WORK REQUEST ▸ Reproduce verbatim every line from the one that includes "ATOM 211 C CA" to the closing line of the entries; omit everything before it.

WORKING DATA ▸
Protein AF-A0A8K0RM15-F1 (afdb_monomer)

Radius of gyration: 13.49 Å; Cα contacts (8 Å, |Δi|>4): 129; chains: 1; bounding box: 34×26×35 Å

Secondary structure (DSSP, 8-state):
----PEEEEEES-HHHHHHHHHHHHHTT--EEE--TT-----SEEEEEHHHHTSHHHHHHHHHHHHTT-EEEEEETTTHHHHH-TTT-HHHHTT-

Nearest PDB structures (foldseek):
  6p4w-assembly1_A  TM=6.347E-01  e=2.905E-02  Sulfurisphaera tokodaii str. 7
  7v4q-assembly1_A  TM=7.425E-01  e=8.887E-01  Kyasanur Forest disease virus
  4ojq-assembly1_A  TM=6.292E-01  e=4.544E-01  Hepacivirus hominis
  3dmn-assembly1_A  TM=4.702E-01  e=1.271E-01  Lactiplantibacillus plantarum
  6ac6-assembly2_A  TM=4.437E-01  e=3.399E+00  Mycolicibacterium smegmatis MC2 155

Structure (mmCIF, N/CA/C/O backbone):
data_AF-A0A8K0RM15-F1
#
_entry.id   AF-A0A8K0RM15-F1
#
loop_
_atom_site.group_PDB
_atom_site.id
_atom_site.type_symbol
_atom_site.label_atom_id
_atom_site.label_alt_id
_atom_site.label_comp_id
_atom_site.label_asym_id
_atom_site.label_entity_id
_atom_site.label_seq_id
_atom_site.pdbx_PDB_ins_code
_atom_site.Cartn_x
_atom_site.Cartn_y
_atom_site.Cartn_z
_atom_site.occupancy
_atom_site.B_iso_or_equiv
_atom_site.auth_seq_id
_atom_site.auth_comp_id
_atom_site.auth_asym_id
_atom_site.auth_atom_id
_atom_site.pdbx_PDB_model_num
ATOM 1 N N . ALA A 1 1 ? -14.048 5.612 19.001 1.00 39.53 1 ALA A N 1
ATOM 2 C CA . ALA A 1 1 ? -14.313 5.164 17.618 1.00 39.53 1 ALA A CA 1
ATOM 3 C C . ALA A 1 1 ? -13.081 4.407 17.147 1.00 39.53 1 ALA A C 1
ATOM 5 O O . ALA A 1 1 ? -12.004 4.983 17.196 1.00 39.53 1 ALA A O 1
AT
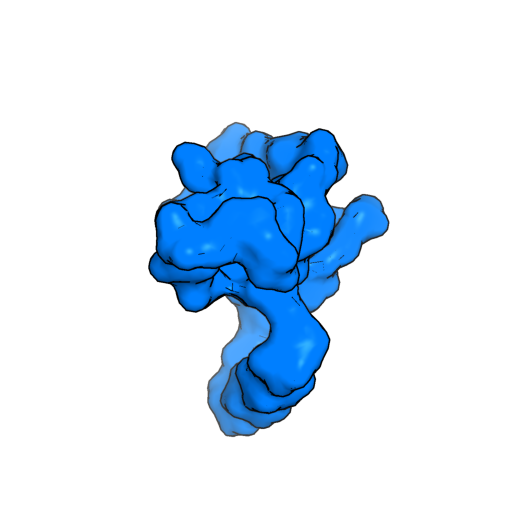OM 6 N N . TRP A 1 2 ? -13.206 3.121 16.816 1.00 43.69 2 TRP A N 1
ATOM 7 C CA . TRP A 1 2 ? -12.075 2.292 16.385 1.00 43.69 2 TRP A CA 1
ATOM 8 C C . TRP A 1 2 ? -11.431 2.926 15.145 1.00 43.69 2 TRP A C 1
ATOM 10 O O . TRP A 1 2 ? -12.133 3.221 14.174 1.00 43.69 2 TRP A O 1
ATOM 20 N N . GLY A 1 3 ? -10.132 3.229 15.223 1.00 52.53 3 GLY A N 1
ATOM 21 C CA . GLY A 1 3 ? -9.384 3.854 14.136 1.00 52.53 3 GLY A CA 1
ATOM 22 C C . GLY A 1 3 ? -9.531 3.018 12.870 1.00 52.53 3 GLY A C 1
ATOM 23 O O . GLY A 1 3 ? -9.356 1.803 12.900 1.00 52.53 3 GLY A O 1
ATOM 24 N N . ARG A 1 4 ? -9.930 3.643 11.760 1.00 67.00 4 ARG A N 1
ATOM 25 C CA . ARG A 1 4 ? -10.049 2.9
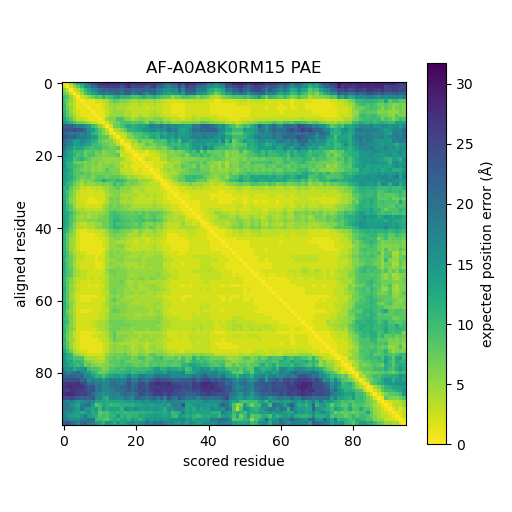51 10.473 1.00 67.00 4 ARG A CA 1
ATOM 26 C C . ARG A 1 4 ? -8.653 2.546 10.001 1.00 67.00 4 ARG A C 1
ATOM 28 O O . ARG A 1 4 ? -7.949 3.348 9.394 1.00 67.00 4 
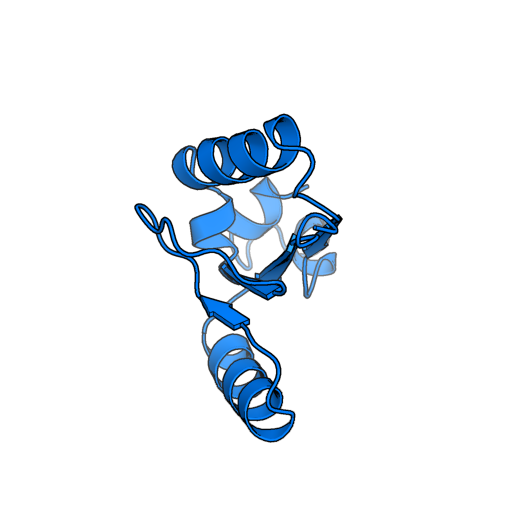ARG A O 1
ATOM 35 N N . GLN A 1 5 ? -8.291 1.304 10.291 1.00 86.94 5 GLN A N 1
ATOM 36 C
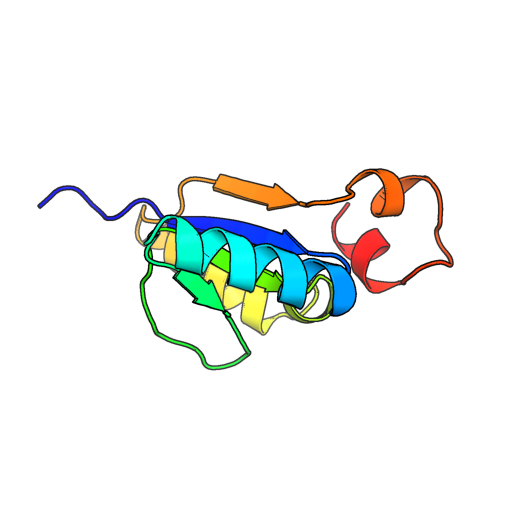 CA . GLN A 1 5 ? -7.112 0.628 9.771 1.00 86.94 5 GLN A CA 1
ATOM 37 C C . GLN A 1 5 ? -7.140 0.650 8.237 1.00 86.94 5 GLN A C 1
ATOM 39 O O . GLN A 1 5 ? -8.085 0.180 7.603 1.00 86.94 5 GLN A O 1
ATOM 44 N N . THR A 1 6 ? -6.129 1.285 7.650 1.00 92.81 6 THR A N 1
ATOM 45 C CA . THR A 1 6 ? -5.972 1.473 6.209 1.00 92.81 6 THR A CA 1
ATOM 46 C C . THR A 1 6 ? -5.003 0.427 5.682 1.00 92.81 6 THR A C 1
ATOM 48 O O . THR A 1 6 ? -3.843 0.388 6.090 1.00 92.81 6 THR A O 1
ATOM 51 N N . THR A 1 7 ? -5.468 -0.399 4.749 1.00 94.25 7 THR A N 1
ATOM 52 C CA . THR A 1 7 ? -4.613 -1.260 3.930 1.00 94.25 7 THR A CA 1
ATOM 53 C C . THR A 1 7 ? -4.257 -0.531 2.640 1.00 94.25 7 THR A C 1
ATOM 55 O O . THR A 1 7 ? -5.147 -0.105 1.899 1.00 94.25 7 THR A O 1
ATOM 58 N N . ILE A 1 8 ? -2.965 -0.418 2.346 1.00 93.62 8 ILE A N 1
ATOM 59 C CA . ILE A 1 8 ? -2.472 0.095 1.065 1.00 93.62 8 ILE A CA 1
ATOM 60 C C . ILE A 1 8 ? -2.147 -1.095 0.160 1.00 93.62 8 ILE A C 1
ATOM 62 O O . ILE A 1 8 ? -1.415 -1.990 0.569 1.00 93.62 8 ILE A O 1
ATOM 66 N N . LEU A 1 9 ? -2.671 -1.104 -1.063 1.00 92.00 9 LEU A N 1
ATOM 67 C CA . LEU A 1 9 ? -2.402 -2.115 -2.083 1.00 92.00 9 LEU A CA 1
ATOM 68 C C . LEU A 1 9 ? -1.716 -1.464 -3.288 1.00 92.00 9 LEU A C 1
ATOM 70 O O . LEU A 1 9 ? -2.325 -0.653 -3.990 1.00 92.00 9 LEU A O 1
ATOM 74 N N . ILE A 1 10 ? -0.450 -1.813 -3.509 1.00 90.31 10 ILE A N 1
ATOM 75 C CA . ILE A 1 10 ? 0.384 -1.326 -4.610 1.00 90.31 10 ILE A CA 1
ATOM 76 C C . ILE A 1 10 ? 0.271 -2.294 -5.788 1.00 90.31 10 ILE A C 1
ATOM 78 O O . ILE A 1 10 ? 0.485 -3.492 -5.629 1.00 90.31 10 ILE A O 1
ATOM 82 N N . LEU A 1 11 ? -0.058 -1.766 -6.967 1.00 86.56 11 LEU A N 1
ATOM 83 C CA . LEU A 1 11 ? -0.314 -2.537 -8.183 1.00 86.56 11 LEU A CA 1
ATOM 84 C C . LEU A 1 11 ? 0.686 -2.181 -9.290 1.00 86.56 11 LEU A C 1
ATOM 86 O O . LEU A 1 11 ? 0.861 -0.989 -9.562 1.00 86.56 11 LEU A O 1
ATOM 90 N N . PRO A 1 12 ? 1.244 -3.162 -10.019 1.00 76.94 12 PRO A N 1
ATOM 91 C CA . PRO A 1 12 ? 2.230 -2.914 -11.062 1.00 76.94 12 PRO A CA 1
ATOM 92 C C . PRO A 1 12 ? 1.711 -2.033 -12.198 1.00 76.94 12 PRO A C 1
ATOM 94 O O . PRO A 1 12 ? 2.437 -1.139 -12.580 1.00 76.94 12 PRO A O 1
ATOM 97 N N . THR A 1 13 ? 0.501 -2.228 -12.773 1.00 67.31 13 THR A N 1
ATOM 98 C CA . THR A 1 13 ? -0.107 -1.262 -13.744 1.00 67.31 13 THR A CA 1
ATOM 99 C C . THR A 1 13 ? -1.535 -1.531 -14.240 1.00 67.31 13 THR A C 1
ATOM 101 O O . THR A 1 13 ? -2.071 -2.627 -14.126 1.00 67.31 13 THR A O 1
ATOM 104 N N . VAL A 1 14 ? -2.081 -0.484 -14.884 1.00 56.56 14 VAL A N 1
ATOM 105 C CA . VAL A 1 14 ? -3.381 -0.216 -15.541 1.00 56.56 14 VAL A CA 1
ATOM 106 C C . VAL A 1 14 ? -4.300 -1.394 -15.911 1.00 56.56 14 VAL A C 1
ATOM 108 O O . VAL A 1 14 ? -5.483 -1.317 -15.581 1.00 56.56 14 VAL A O 1
ATOM 111 N N . ALA A 1 15 ? -3.825 -2.476 -16.541 1.00 54.38 15 ALA A N 1
ATOM 112 C CA . ALA A 1 15 ? -4.706 -3.591 -16.934 1.00 54.38 15 ALA A CA 1
ATOM 113 C C . ALA A 1 15 ? -5.267 -4.348 -15.713 1.00 54.38 15 ALA A C 1
ATOM 115 O O . ALA A 1 15 ? -6.462 -4.646 -15.645 1.00 54.38 15 ALA A O 1
ATOM 116 N N . LEU A 1 16 ? -4.424 -4.570 -14.700 1.00 56.69 16 LEU A N 1
ATOM 117 C CA . LEU A 1 16 ? -4.825 -5.175 -13.427 1.00 56.69 16 LEU A CA 1
ATOM 118 C C . LEU A 1 16 ? -5.671 -4.213 -12.589 1.00 56.69 16 LEU A C 1
ATOM 120 O O . LEU A 1 16 ? -6.621 -4.640 -11.937 1.00 56.69 16 LEU A O 1
ATOM 124 N N . ARG A 1 17 ? -5.400 -2.902 -12.666 1.00 61.47 17 ARG A N 1
ATOM 125 C CA . ARG A 1 17 ? -6.184 -1.888 -11.945 1.00 61.47 17 ARG A CA 1
ATOM 126 C C . ARG A 1 17 ? -7.644 -1.869 -12.407 1.00 61.47 17 ARG A C 1
ATOM 128 O O . ARG A 1 17 ? -8.527 -1.860 -11.558 1.00 61.47 17 ARG A O 1
ATOM 135 N N . GLY A 1 18 ? -7.909 -1.897 -13.716 1.00 61.97 18 GLY A N 1
ATOM 136 C CA . GLY A 1 18 ? -9.280 -1.912 -14.246 1.00 61.97 18 GLY A CA 1
ATOM 137 C C . GLY A 1 18 ? -10.063 -3.163 -13.835 1.00 61.97 18 GLY A C 1
ATOM 138 O O . GLY A 1 18 ? -11.194 -3.062 -13.362 1.00 61.97 18 GLY A O 1
ATOM 139 N N . ASN A 1 19 ? -9.431 -4.338 -13.932 1.00 70.62 19 ASN A N 1
ATOM 140 C CA . ASN A 1 19 ? -10.030 -5.600 -13.493 1.00 70.62 19 ASN A CA 1
ATOM 141 C C . ASN A 1 19 ? -10.308 -5.589 -11.981 1.00 70.62 19 ASN A C 1
ATOM 143 O O . ASN A 1 19 ? -11.411 -5.913 -11.542 1.00 70.62 19 ASN A O 1
ATOM 147 N N . MET A 1 20 ? -9.339 -5.150 -11.176 1.00 72.75 20 MET A N 1
ATOM 148 C CA . MET A 1 20 ? -9.479 -5.180 -9.728 1.00 72.75 20 MET A CA 1
ATOM 149 C C . MET A 1 20 ? -1
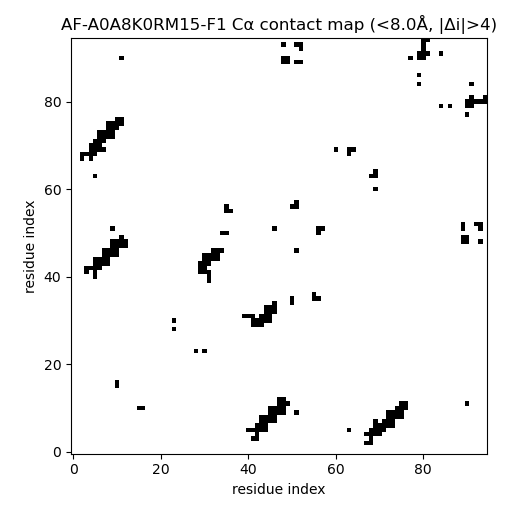0.474 -4.142 -9.204 1.00 72.75 20 MET A C 1
ATOM 151 O O . MET A 1 20 ? -11.257 -4.483 -8.325 1.00 72.75 20 MET A O 1
ATOM 155 N N . ILE A 1 21 ? -10.527 -2.930 -9.770 1.00 73.81 21 ILE A N 1
ATOM 156 C CA . ILE A 1 21 ? -11.577 -1.949 -9.442 1.00 73.81 21 ILE A CA 1
ATOM 157 C C . ILE A 1 21 ? -12.954 -2.533 -9.775 1.00 73.81 21 ILE A C 1
ATOM 159 O O . ILE A 1 21 ? -13.821 -2.567 -8.908 1.00 73.81 21 ILE A O 1
ATOM 163 N N . GLY A 1 22 ? -13.124 -3.112 -10.970 1.00 76.56 22 GLY A N 1
ATOM 164 C CA . GLY A 1 22 ? -14.385 -3.750 -11.354 1.00 76.56 22 GLY A CA 1
ATOM 165 C C . GLY A 1 22 ? -14.785 -4.921 -10.446 1.00 76.56 22 GLY A C 1
ATOM 166 O O . GLY A 1 22 ? -15.971 -5.150 -10.216 1.00 76.56 22 GLY A O 1
ATOM 167 N N . ARG A 1 23 ? -13.821 -5.666 -9.892 1.00 79.56 23 ARG A N 1
ATOM 168 C CA . ARG A 1 23 ? -14.086 -6.712 -8.889 1.00 79.56 23 ARG A CA 1
ATOM 169 C C . ARG A 1 23 ? -14.431 -6.129 -7.521 1.00 79.56 23 ARG A C 1
ATOM 171 O O . ARG A 1 23 ? -15.340 -6.645 -6.881 1.00 79.56 23 ARG A O 1
ATOM 178 N N . LEU A 1 24 ? -13.742 -5.074 -7.089 1.00 80.38 24 LEU A N 1
ATOM 179 C CA . LEU A 1 24 ? -13.985 -4.399 -5.812 1.00 80.38 24 LEU A CA 1
ATOM 180 C C . LEU A 1 24 ? -15.361 -3.725 -5.773 1.00 80.38 24 LEU A C 1
ATOM 182 O O . LEU A 1 24 ? -16.051 -3.806 -4.756 1.00 80.38 24 LEU A O 1
ATOM 186 N N . ASP A 1 25 ? -15.788 -3.140 -6.891 1.00 78.25 
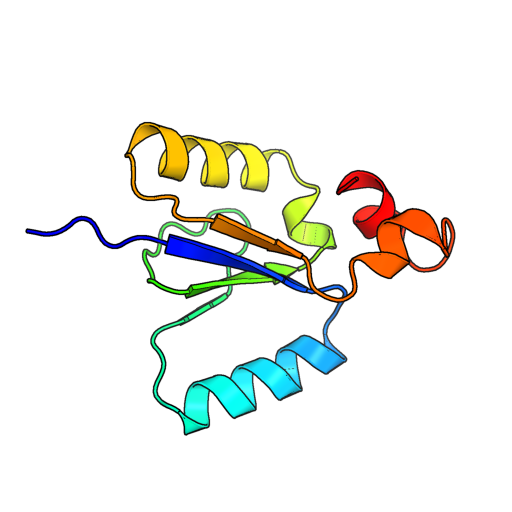25 ASP A N 1
ATOM 187 C CA . ASP A 1 25 ? -17.114 -2.538 -7.032 1.00 78.25 25 ASP A CA 1
ATOM 188 C C . ASP A 1 25 ? -18.223 -3.595 -6.917 1.00 78.25 25 ASP A C 1
ATOM 190 O O . ASP A 1 25 ? -19.224 -3.371 -6.237 1.00 78.25 25 ASP A O 1
ATOM 194 N N . LYS A 1 26 ? -18.017 -4.794 -7.485 1.00 82.94 26 LYS A N 1
ATOM 195 C CA . LYS A 1 26 ? -18.963 -5.922 -7.368 1.00 82.94 26 LYS A CA 1
ATOM 196 C C . LYS A 1 26 ? -19.149 -6.419 -5.936 1.00 82.94 26 LYS A C 1
ATOM 198 O O . LYS A 1 26 ? -20.217 -6.926 -5.614 1.00 82.94 26 LYS A O 1
ATOM 203 N N . VAL A 1 27 ? -18.128 -6.296 -5.089 1.00 82.19 27 VAL A N 1
ATOM 204 C CA . VAL A 1 27 ? -18.192 -6.709 -3.675 1.00 82.19 27 VAL A CA 1
ATOM 205 C C . VAL A 1 27 ? -18.496 -5.544 -2.726 1.00 82.19 27 VAL A C 1
ATOM 207 O O . VAL A 1 27 ? -18.431 -5.717 -1.512 1.00 82.19 27 VAL A O 1
ATOM 210 N N . ALA A 1 28 ? -18.835 -4.362 -3.263 1.00 77.94 28 ALA A N 1
ATOM 211 C CA . ALA A 1 28 ? -19.182 -3.151 -2.514 1.00 77.94 28 ALA A CA 1
ATOM 212 C C . ALA A 1 28 ? -18.144 -2.742 -1.446 1.00 77.94 28 ALA A C 1
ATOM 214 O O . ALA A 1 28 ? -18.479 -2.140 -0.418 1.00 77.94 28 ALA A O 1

WRITTEN ANSWER ▸
ATOM 211 C CA . ALA A 1 28 ? -19.182 -3.151 -2.514 1.00 77.94 28 ALA A CA 1
ATOM 212 C C . ALA A 1 28 ? -18.144 -2.742 -1.446 1.00 77.94 28 ALA A C 1
ATOM 214 O O . ALA A 1 28 ? -18.479 -2.140 -0.418 1.00 77.94 28 ALA A O 1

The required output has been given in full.